Australia’s gross domestic product (GDP) for the second quarter of this year rose 0.9 percent q/q and 3.4 percent y/y in Q2, much stronger than expectations, capping off a very strong first half where annualised growth was a robust 4.1 percent. The strength was concentrated in housing construction, mining investment and public consumption, while household spending rose a moderate 0.7 percent q/q.
In particular, profits were much stronger than we expected or what the Business Indicators (released on Monday) suggested. Also, mining investment rose strongly, while farm output (and income) also rose. Providing some offset to this was weaker-than-expected non-mining investment and wages, ANZ Research reported.

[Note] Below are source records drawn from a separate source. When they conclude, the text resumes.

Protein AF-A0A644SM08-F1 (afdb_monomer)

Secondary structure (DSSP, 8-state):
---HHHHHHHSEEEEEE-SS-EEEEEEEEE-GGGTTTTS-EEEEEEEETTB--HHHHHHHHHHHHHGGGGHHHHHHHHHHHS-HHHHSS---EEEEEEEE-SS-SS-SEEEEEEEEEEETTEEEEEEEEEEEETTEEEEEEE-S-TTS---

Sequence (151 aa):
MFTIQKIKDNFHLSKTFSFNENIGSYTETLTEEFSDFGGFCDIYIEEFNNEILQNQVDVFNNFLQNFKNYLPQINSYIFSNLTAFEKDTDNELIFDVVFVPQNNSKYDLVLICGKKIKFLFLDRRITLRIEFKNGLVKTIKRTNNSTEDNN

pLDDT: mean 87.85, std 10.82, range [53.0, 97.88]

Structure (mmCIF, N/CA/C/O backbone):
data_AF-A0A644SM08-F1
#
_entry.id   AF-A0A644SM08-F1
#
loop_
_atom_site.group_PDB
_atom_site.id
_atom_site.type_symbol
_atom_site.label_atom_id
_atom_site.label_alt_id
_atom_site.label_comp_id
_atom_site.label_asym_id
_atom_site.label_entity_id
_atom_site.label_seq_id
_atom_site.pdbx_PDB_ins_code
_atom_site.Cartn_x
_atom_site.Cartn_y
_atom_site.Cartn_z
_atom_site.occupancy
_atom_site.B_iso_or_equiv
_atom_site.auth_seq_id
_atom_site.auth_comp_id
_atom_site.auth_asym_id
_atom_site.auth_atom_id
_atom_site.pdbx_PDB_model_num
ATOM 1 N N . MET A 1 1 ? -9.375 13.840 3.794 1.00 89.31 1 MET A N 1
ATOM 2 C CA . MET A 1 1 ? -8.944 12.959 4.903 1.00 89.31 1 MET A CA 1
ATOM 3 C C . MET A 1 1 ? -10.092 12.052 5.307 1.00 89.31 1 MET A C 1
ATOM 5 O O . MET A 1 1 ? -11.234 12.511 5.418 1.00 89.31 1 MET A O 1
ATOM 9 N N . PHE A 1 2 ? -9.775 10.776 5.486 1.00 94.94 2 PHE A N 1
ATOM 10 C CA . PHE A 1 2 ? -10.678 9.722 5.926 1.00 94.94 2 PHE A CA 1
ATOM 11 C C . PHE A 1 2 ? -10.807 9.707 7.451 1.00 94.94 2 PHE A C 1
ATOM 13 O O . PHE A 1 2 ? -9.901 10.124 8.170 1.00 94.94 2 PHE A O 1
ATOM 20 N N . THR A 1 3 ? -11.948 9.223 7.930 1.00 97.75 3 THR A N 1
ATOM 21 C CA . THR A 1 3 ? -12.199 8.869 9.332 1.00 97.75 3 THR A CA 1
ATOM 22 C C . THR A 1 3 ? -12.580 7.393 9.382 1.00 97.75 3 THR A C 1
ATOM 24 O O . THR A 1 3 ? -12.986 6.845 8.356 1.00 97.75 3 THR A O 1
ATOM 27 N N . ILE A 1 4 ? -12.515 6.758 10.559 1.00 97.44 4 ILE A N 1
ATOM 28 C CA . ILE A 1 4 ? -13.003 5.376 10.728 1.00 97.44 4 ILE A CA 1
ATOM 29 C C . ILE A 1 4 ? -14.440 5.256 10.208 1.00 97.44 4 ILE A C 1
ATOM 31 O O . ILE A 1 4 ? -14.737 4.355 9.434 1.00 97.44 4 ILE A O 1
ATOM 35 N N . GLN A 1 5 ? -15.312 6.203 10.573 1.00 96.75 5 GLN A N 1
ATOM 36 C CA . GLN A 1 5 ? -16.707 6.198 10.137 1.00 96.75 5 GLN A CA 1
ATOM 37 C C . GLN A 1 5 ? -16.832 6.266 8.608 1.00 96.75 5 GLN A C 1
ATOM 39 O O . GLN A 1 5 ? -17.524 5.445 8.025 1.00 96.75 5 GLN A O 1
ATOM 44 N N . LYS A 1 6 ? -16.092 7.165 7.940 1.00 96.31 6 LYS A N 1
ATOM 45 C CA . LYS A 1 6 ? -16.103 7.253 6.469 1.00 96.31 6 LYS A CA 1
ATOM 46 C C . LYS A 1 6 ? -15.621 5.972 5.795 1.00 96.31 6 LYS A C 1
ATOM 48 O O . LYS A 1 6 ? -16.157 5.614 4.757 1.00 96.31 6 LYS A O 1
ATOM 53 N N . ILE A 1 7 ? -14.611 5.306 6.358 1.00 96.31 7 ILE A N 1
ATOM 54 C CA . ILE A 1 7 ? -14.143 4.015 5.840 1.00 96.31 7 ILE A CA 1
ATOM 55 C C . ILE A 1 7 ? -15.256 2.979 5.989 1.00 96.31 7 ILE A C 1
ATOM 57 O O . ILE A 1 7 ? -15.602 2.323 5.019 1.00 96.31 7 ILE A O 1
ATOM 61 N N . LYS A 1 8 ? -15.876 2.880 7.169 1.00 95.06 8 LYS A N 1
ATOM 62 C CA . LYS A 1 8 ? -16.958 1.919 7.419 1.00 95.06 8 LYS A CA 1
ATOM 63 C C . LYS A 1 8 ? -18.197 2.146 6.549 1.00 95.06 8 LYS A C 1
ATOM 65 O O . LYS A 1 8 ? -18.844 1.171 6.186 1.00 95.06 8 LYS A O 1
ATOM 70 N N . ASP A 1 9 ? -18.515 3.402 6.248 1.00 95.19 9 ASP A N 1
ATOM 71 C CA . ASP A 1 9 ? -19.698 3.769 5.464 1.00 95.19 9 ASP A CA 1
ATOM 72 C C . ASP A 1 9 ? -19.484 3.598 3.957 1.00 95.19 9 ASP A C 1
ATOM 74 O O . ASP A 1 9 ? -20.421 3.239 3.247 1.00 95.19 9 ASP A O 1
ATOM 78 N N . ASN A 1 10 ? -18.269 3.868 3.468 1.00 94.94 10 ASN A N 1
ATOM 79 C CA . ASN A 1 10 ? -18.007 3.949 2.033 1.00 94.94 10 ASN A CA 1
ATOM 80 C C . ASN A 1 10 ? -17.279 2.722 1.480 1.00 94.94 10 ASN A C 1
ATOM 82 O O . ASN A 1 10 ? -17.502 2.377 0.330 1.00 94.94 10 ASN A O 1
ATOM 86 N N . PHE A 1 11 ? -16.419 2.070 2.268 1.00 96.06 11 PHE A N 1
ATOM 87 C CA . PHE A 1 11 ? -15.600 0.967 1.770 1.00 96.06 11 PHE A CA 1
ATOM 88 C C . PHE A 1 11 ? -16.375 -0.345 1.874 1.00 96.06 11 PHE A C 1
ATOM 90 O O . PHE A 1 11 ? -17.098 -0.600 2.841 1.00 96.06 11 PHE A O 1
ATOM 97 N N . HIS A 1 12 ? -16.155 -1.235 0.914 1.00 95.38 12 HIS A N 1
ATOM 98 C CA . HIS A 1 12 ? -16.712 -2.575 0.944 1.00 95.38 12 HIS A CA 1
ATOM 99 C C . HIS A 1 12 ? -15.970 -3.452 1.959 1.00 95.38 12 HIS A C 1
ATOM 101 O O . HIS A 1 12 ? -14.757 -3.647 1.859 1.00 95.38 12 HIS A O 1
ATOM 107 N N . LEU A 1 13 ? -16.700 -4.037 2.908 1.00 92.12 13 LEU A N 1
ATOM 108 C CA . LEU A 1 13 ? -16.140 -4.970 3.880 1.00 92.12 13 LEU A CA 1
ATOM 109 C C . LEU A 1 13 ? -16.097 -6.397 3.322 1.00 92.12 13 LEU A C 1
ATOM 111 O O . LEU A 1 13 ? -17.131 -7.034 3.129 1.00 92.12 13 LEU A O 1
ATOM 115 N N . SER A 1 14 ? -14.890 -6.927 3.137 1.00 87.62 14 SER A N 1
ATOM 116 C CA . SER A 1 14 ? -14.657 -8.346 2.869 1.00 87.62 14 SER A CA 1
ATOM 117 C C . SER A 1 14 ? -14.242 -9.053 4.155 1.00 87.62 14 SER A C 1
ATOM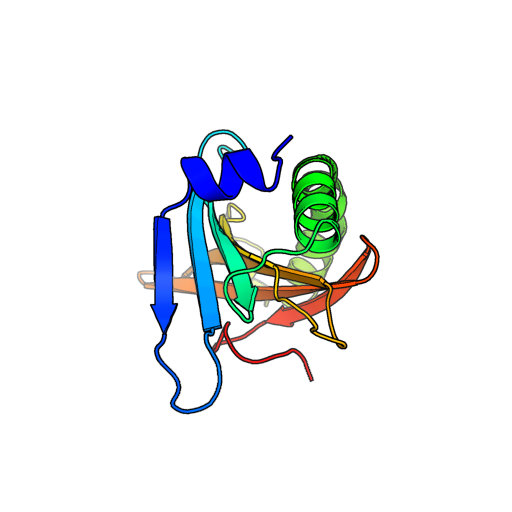 119 O O . SER A 1 14 ? -13.272 -8.654 4.797 1.00 87.62 14 SER A O 1
ATOM 121 N N . LYS A 1 15 ? -14.961 -10.110 4.544 1.00 81.50 15 LYS A N 1
ATOM 122 C CA . LYS A 1 15 ? -14.636 -10.906 5.736 1.00 81.50 15 LYS A CA 1
ATOM 123 C C . LYS A 1 15 ? -14.045 -12.248 5.348 1.00 81.50 15 LYS A C 1
ATOM 125 O O . LYS A 1 15 ? -14.609 -12.955 4.515 1.00 81.50 15 LYS A O 1
ATOM 130 N N . THR A 1 16 ? -12.973 -12.632 6.030 1.00 71.12 16 THR A N 1
ATOM 131 C CA . THR A 1 16 ? -12.453 -13.998 5.985 1.00 71.12 16 THR A CA 1
ATOM 132 C C . THR A 1 16 ? -12.786 -14.665 7.312 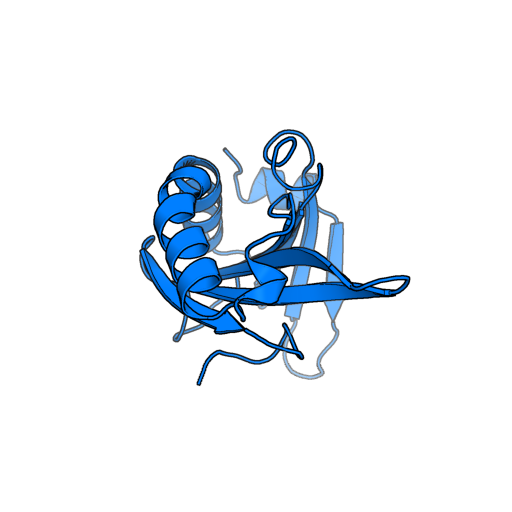1.00 71.12 16 THR A C 1
ATOM 134 O O . THR A 1 16 ? -12.274 -14.284 8.360 1.00 71.12 16 THR A O 1
ATOM 137 N N . PHE A 1 17 ? -13.686 -15.648 7.289 1.00 54.59 17 PHE A N 1
ATOM 138 C CA . PHE A 1 17 ? -14.076 -16.346 8.511 1.00 54.59 17 PHE A CA 1
ATOM 139 C C . PHE A 1 17 ? -12.970 -17.331 8.912 1.00 54.59 17 PHE A C 1
ATOM 141 O O . PHE A 1 17 ? -12.746 -18.332 8.230 1.00 54.59 17 PHE A O 1
ATOM 148 N N . SER A 1 18 ? -12.273 -17.046 10.010 1.00 58.38 18 SER A N 1
ATOM 149 C CA . SER A 1 18 ? -11.349 -17.969 10.671 1.00 58.38 18 SER A CA 1
ATOM 150 C C . SER A 1 18 ? -12.001 -18.480 11.956 1.00 58.38 18 SER A C 1
ATOM 152 O O . SER A 1 18 ? -12.694 -17.738 12.646 1.00 58.38 18 SER A O 1
ATOM 154 N N . PHE A 1 19 ? -11.785 -19.756 12.293 1.00 53.00 19 PHE A N 1
ATOM 155 C CA . PHE A 1 19 ? -12.400 -20.408 13.460 1.00 53.00 19 PHE A CA 1
ATOM 156 C C . PHE A 1 19 ? -12.102 -19.712 14.801 1.00 53.00 19 PHE A C 1
ATOM 158 O O . PHE A 1 19 ? -12.858 -19.913 15.747 1.00 53.00 19 PHE A O 1
ATOM 165 N N . ASN A 1 20 ? -11.043 -18.898 14.881 1.00 55.78 20 ASN A N 1
ATOM 166 C CA . ASN A 1 20 ? -10.598 -18.257 16.122 1.00 55.78 20 ASN A CA 1
ATOM 167 C C . ASN A 1 20 ? -10.485 -16.727 16.040 1.00 55.78 20 ASN A C 1
ATOM 169 O O . ASN A 1 20 ? -10.263 -16.097 17.070 1.00 55.78 20 ASN A O 1
ATOM 173 N N . GLU A 1 21 ? -10.616 -16.121 14.855 1.00 63.12 21 GLU A N 1
ATOM 174 C CA . GLU A 1 21 ? -10.389 -14.684 14.658 1.00 63.12 21 GLU A CA 1
ATOM 175 C C . GLU A 1 21 ? -11.327 -14.132 13.579 1.00 63.12 21 GLU A C 1
ATOM 177 O O . GLU A 1 21 ? -11.456 -14.697 12.492 1.00 63.12 21 GLU A O 1
ATOM 182 N N . ASN A 1 22 ? -11.979 -13.004 13.871 1.00 73.62 22 ASN A N 1
ATOM 183 C CA . ASN A 1 22 ? -12.723 -12.253 12.863 1.00 73.62 22 ASN A CA 1
ATOM 184 C C . ASN A 1 22 ? -11.749 -11.300 12.172 1.00 73.62 22 ASN A C 1
ATOM 186 O O . ASN A 1 22 ? -11.550 -10.181 12.648 1.00 73.62 22 ASN A O 1
ATOM 190 N N . ILE A 1 23 ? -11.138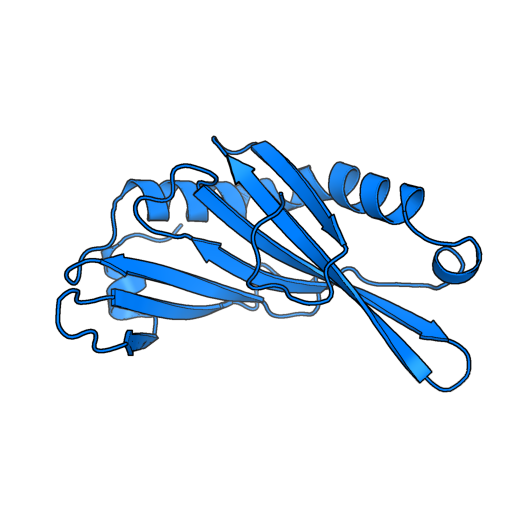 -11.770 11.085 1.00 84.50 23 ILE A N 1
ATOM 191 C CA . ILE A 1 23 ? -10.262 -10.960 10.238 1.00 84.50 23 ILE A CA 1
ATOM 192 C C . ILE A 1 23 ? -11.048 -10.533 9.002 1.00 84.50 23 ILE A C 1
ATOM 194 O O . ILE A 1 23 ? -11.675 -11.348 8.315 1.00 84.50 23 ILE A O 1
ATOM 198 N N . GLY A 1 24 ? -11.009 -9.246 8.706 1.00 89.50 24 GLY A N 1
ATOM 199 C CA . GLY A 1 24 ? -11.612 -8.678 7.511 1.00 89.50 24 GLY A CA 1
ATOM 200 C C . GLY A 1 24 ? -10.750 -7.565 6.947 1.00 89.50 24 GLY A C 1
ATOM 201 O O . GLY A 1 24 ? -9.762 -7.163 7.551 1.00 89.50 24 GLY A O 1
ATOM 202 N N . SER A 1 25 ? -11.148 -7.054 5.791 1.00 92.69 25 SER A N 1
ATOM 203 C CA . SER A 1 25 ? -10.562 -5.853 5.213 1.00 92.69 25 SER A CA 1
ATOM 204 C C . SER A 1 25 ? -11.657 -4.988 4.618 1.00 92.69 25 SER A C 1
ATOM 206 O O . SER A 1 25 ? -12.497 -5.466 3.851 1.00 92.69 25 SER A O 1
ATOM 208 N N . TYR A 1 26 ? -11.616 -3.703 4.944 1.00 95.88 26 TYR A N 1
ATOM 209 C CA . TYR A 1 26 ? -12.343 -2.678 4.213 1.00 95.88 26 TYR A CA 1
ATOM 210 C C . TYR A 1 26 ? -11.579 -2.360 2.933 1.00 95.88 26 TYR A C 1
ATOM 212 O O . TYR A 1 26 ? -10.374 -2.104 2.973 1.00 95.88 26 TYR A O 1
ATOM 220 N N . THR A 1 27 ? -12.288 -2.399 1.810 1.00 96.31 27 THR A N 1
ATOM 221 C CA . THR A 1 27 ? -11.727 -2.299 0.462 1.00 96.31 27 THR A CA 1
ATOM 222 C C . THR A 1 27 ? -12.416 -1.219 -0.354 1.00 96.31 27 THR A C 1
ATOM 224 O O . THR A 1 27 ? -13.639 -1.106 -0.311 1.00 96.31 27 THR A O 1
ATOM 227 N N . GLU A 1 28 ? -11.638 -0.426 -1.081 1.00 96.31 28 GLU A N 1
ATOM 228 C CA . GLU A 1 28 ? -12.138 0.604 -1.996 1.00 96.31 28 GLU A CA 1
ATOM 229 C C . GLU A 1 28 ? -11.099 0.879 -3.083 1.00 96.31 28 GLU A C 1
ATOM 231 O O . GLU A 1 28 ? -9.901 0.776 -2.823 1.00 96.31 28 GLU A O 1
ATOM 236 N N . THR A 1 29 ? -11.541 1.270 -4.275 1.00 96.19 29 THR A N 1
ATOM 237 C CA . THR A 1 29 ? -10.649 1.714 -5.349 1.00 96.19 29 THR A CA 1
ATOM 238 C C . THR A 1 29 ? -10.665 3.238 -5.418 1.00 96.19 29 THR A C 1
ATOM 240 O O . THR A 1 29 ? -11.677 3.851 -5.753 1.00 96.19 29 THR A O 1
ATOM 243 N N . LEU A 1 30 ? -9.526 3.870 -5.133 1.00 95.12 30 LEU A N 1
ATOM 244 C CA . LEU A 1 30 ? -9.377 5.322 -5.250 1.00 95.12 30 LEU A CA 1
ATOM 245 C C . LEU A 1 30 ? -8.804 5.692 -6.615 1.00 95.12 30 LEU A C 1
ATOM 247 O O . LEU A 1 30 ? -7.821 5.101 -7.057 1.00 95.12 30 LEU A O 1
ATOM 251 N N . THR A 1 31 ? -9.392 6.693 -7.270 1.00 92.50 31 THR A N 1
ATOM 252 C CA . THR A 1 31 ? -9.002 7.117 -8.626 1.00 92.50 31 THR A CA 1
ATOM 253 C C . THR A 1 31 ? -8.380 8.509 -8.664 1.00 92.50 31 THR A C 1
ATOM 255 O O . THR A 1 31 ? -7.340 8.699 -9.290 1.00 92.50 31 THR A O 1
ATOM 258 N N . GLU A 1 32 ? -8.988 9.494 -7.996 1.00 90.12 32 GLU A N 1
ATOM 259 C CA . GLU A 1 32 ? -8.588 10.904 -8.112 1.00 90.12 32 GLU A CA 1
ATOM 260 C C . GLU A 1 32 ? -7.169 11.148 -7.588 1.00 90.12 32 GLU A C 1
ATOM 262 O O . GLU A 1 32 ? -6.368 11.819 -8.237 1.00 90.12 32 GLU A O 1
ATOM 267 N N . GLU A 1 33 ? -6.816 10.552 -6.449 1.00 88.50 33 GLU A N 1
ATOM 268 C CA . GLU A 1 33 ? -5.497 10.704 -5.836 1.00 88.50 33 GLU A CA 1
ATOM 269 C C . GLU A 1 33 ? -4.368 10.060 -6.659 1.00 88.50 33 GLU A C 1
ATOM 271 O O . GLU A 1 33 ? -3.203 10.437 -6.503 1.00 88.50 33 GLU A O 1
ATOM 276 N N . PHE A 1 34 ? -4.701 9.119 -7.549 1.00 90.88 34 PHE A N 1
ATOM 277 C CA . PHE A 1 34 ? -3.749 8.285 -8.288 1.00 90.88 34 PHE A CA 1
ATOM 278 C C . PHE A 1 34 ? -3.815 8.479 -9.811 1.00 90.88 34 PHE A C 1
ATOM 280 O O . PHE A 1 34 ? -3.293 7.648 -10.558 1.00 90.88 34 PHE A O 1
ATOM 287 N N . SER A 1 35 ? -4.391 9.593 -10.286 1.00 88.69 35 SER A N 1
ATOM 288 C CA . SER A 1 35 ? -4.513 9.916 -11.719 1.00 88.69 35 SER A CA 1
ATOM 289 C C . SER A 1 35 ? -3.186 9.812 -12.477 1.00 88.69 35 SER A C 1
ATOM 291 O O . SER A 1 35 ? -3.143 9.281 -13.582 1.00 88.69 35 SER A O 1
ATOM 293 N N . ASP A 1 36 ? -2.097 10.262 -11.849 1.00 88.19 36 ASP A N 1
ATOM 294 C CA . ASP A 1 36 ? -0.753 10.289 -12.439 1.00 88.19 36 ASP A CA 1
ATOM 295 C C . ASP A 1 36 ? 0.009 8.957 -12.261 1.00 88.19 36 ASP A C 1
ATOM 297 O O . ASP A 1 36 ? 1.167 8.846 -12.661 1.00 88.19 36 ASP A O 1
ATOM 301 N N . PHE A 1 37 ? -0.609 7.953 -11.624 1.00 89.31 37 PHE A N 1
ATOM 302 C CA . PHE A 1 37 ? 0.033 6.699 -11.205 1.00 89.31 37 PHE A CA 1
ATOM 303 C C . PHE A 1 37 ? -0.749 5.461 -11.658 1.00 89.31 37 PHE A C 1
ATOM 305 O O . PHE A 1 37 ? -0.942 4.515 -10.895 1.00 89.31 37 PHE A O 1
ATOM 312 N N . GLY A 1 38 ? -1.210 5.467 -12.910 1.00 83.38 38 GLY A N 1
ATOM 313 C CA . GLY A 1 38 ? -2.005 4.384 -13.501 1.00 83.38 38 GLY A CA 1
ATOM 314 C C . GLY A 1 38 ? -3.522 4.559 -13.376 1.00 83.38 38 GLY A C 1
ATOM 315 O O . GLY A 1 38 ? -4.265 3.741 -13.911 1.00 83.38 38 GLY A O 1
ATOM 316 N N . GLY A 1 39 ? -3.984 5.637 -12.732 1.00 87.81 39 GLY A N 1
ATOM 317 C CA . GLY A 1 39 ? -5.380 6.083 -12.749 1.00 87.81 39 GLY A CA 1
ATOM 318 C C . GLY A 1 39 ? -6.277 5.500 -11.658 1.00 87.81 39 GLY A C 1
ATOM 319 O O . GLY A 1 39 ? -7.381 6.002 -11.461 1.00 87.81 39 GLY A O 1
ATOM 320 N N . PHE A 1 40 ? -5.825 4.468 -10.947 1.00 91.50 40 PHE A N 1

Overall, the strength was concentrated in public sector consumption (+1.0 percent q/q), housing construction (+1.7 percent) and mining business investment (+5.1 percent). Consumption grew a solid 0.7 percent after an upwardly revised 0.5 percent rise in Q1 (previously +0.3 percent). Net exports made a small contribution to growth (+0.1ppt).
Non-mining investment was disappointing in the quarter (-1.7 percent, excluding the impact of transfers between the private and public sector), however upward revisions leave non-mining investment up a strong 8.8 percent y/y.
Elsewhere, private non-financial profits were up 3.5 percent q/q, while small business profits rose a strong 3.2 percent q/q. In terms of industries, the construction, professional services and health care sectors were the strongest contributors to growth in the quarter.
"The strength of the GDP report vindicates the RBA’s upbeat messaging around the economy and the stronger starting point suggests that the Bank is likely to remain positive about the outlook. Our view is slightly more circumspect, with the strength in H1 unlikely to be repeated in H2, but growth to remain close to 3 percent over the next year or so," the report commented.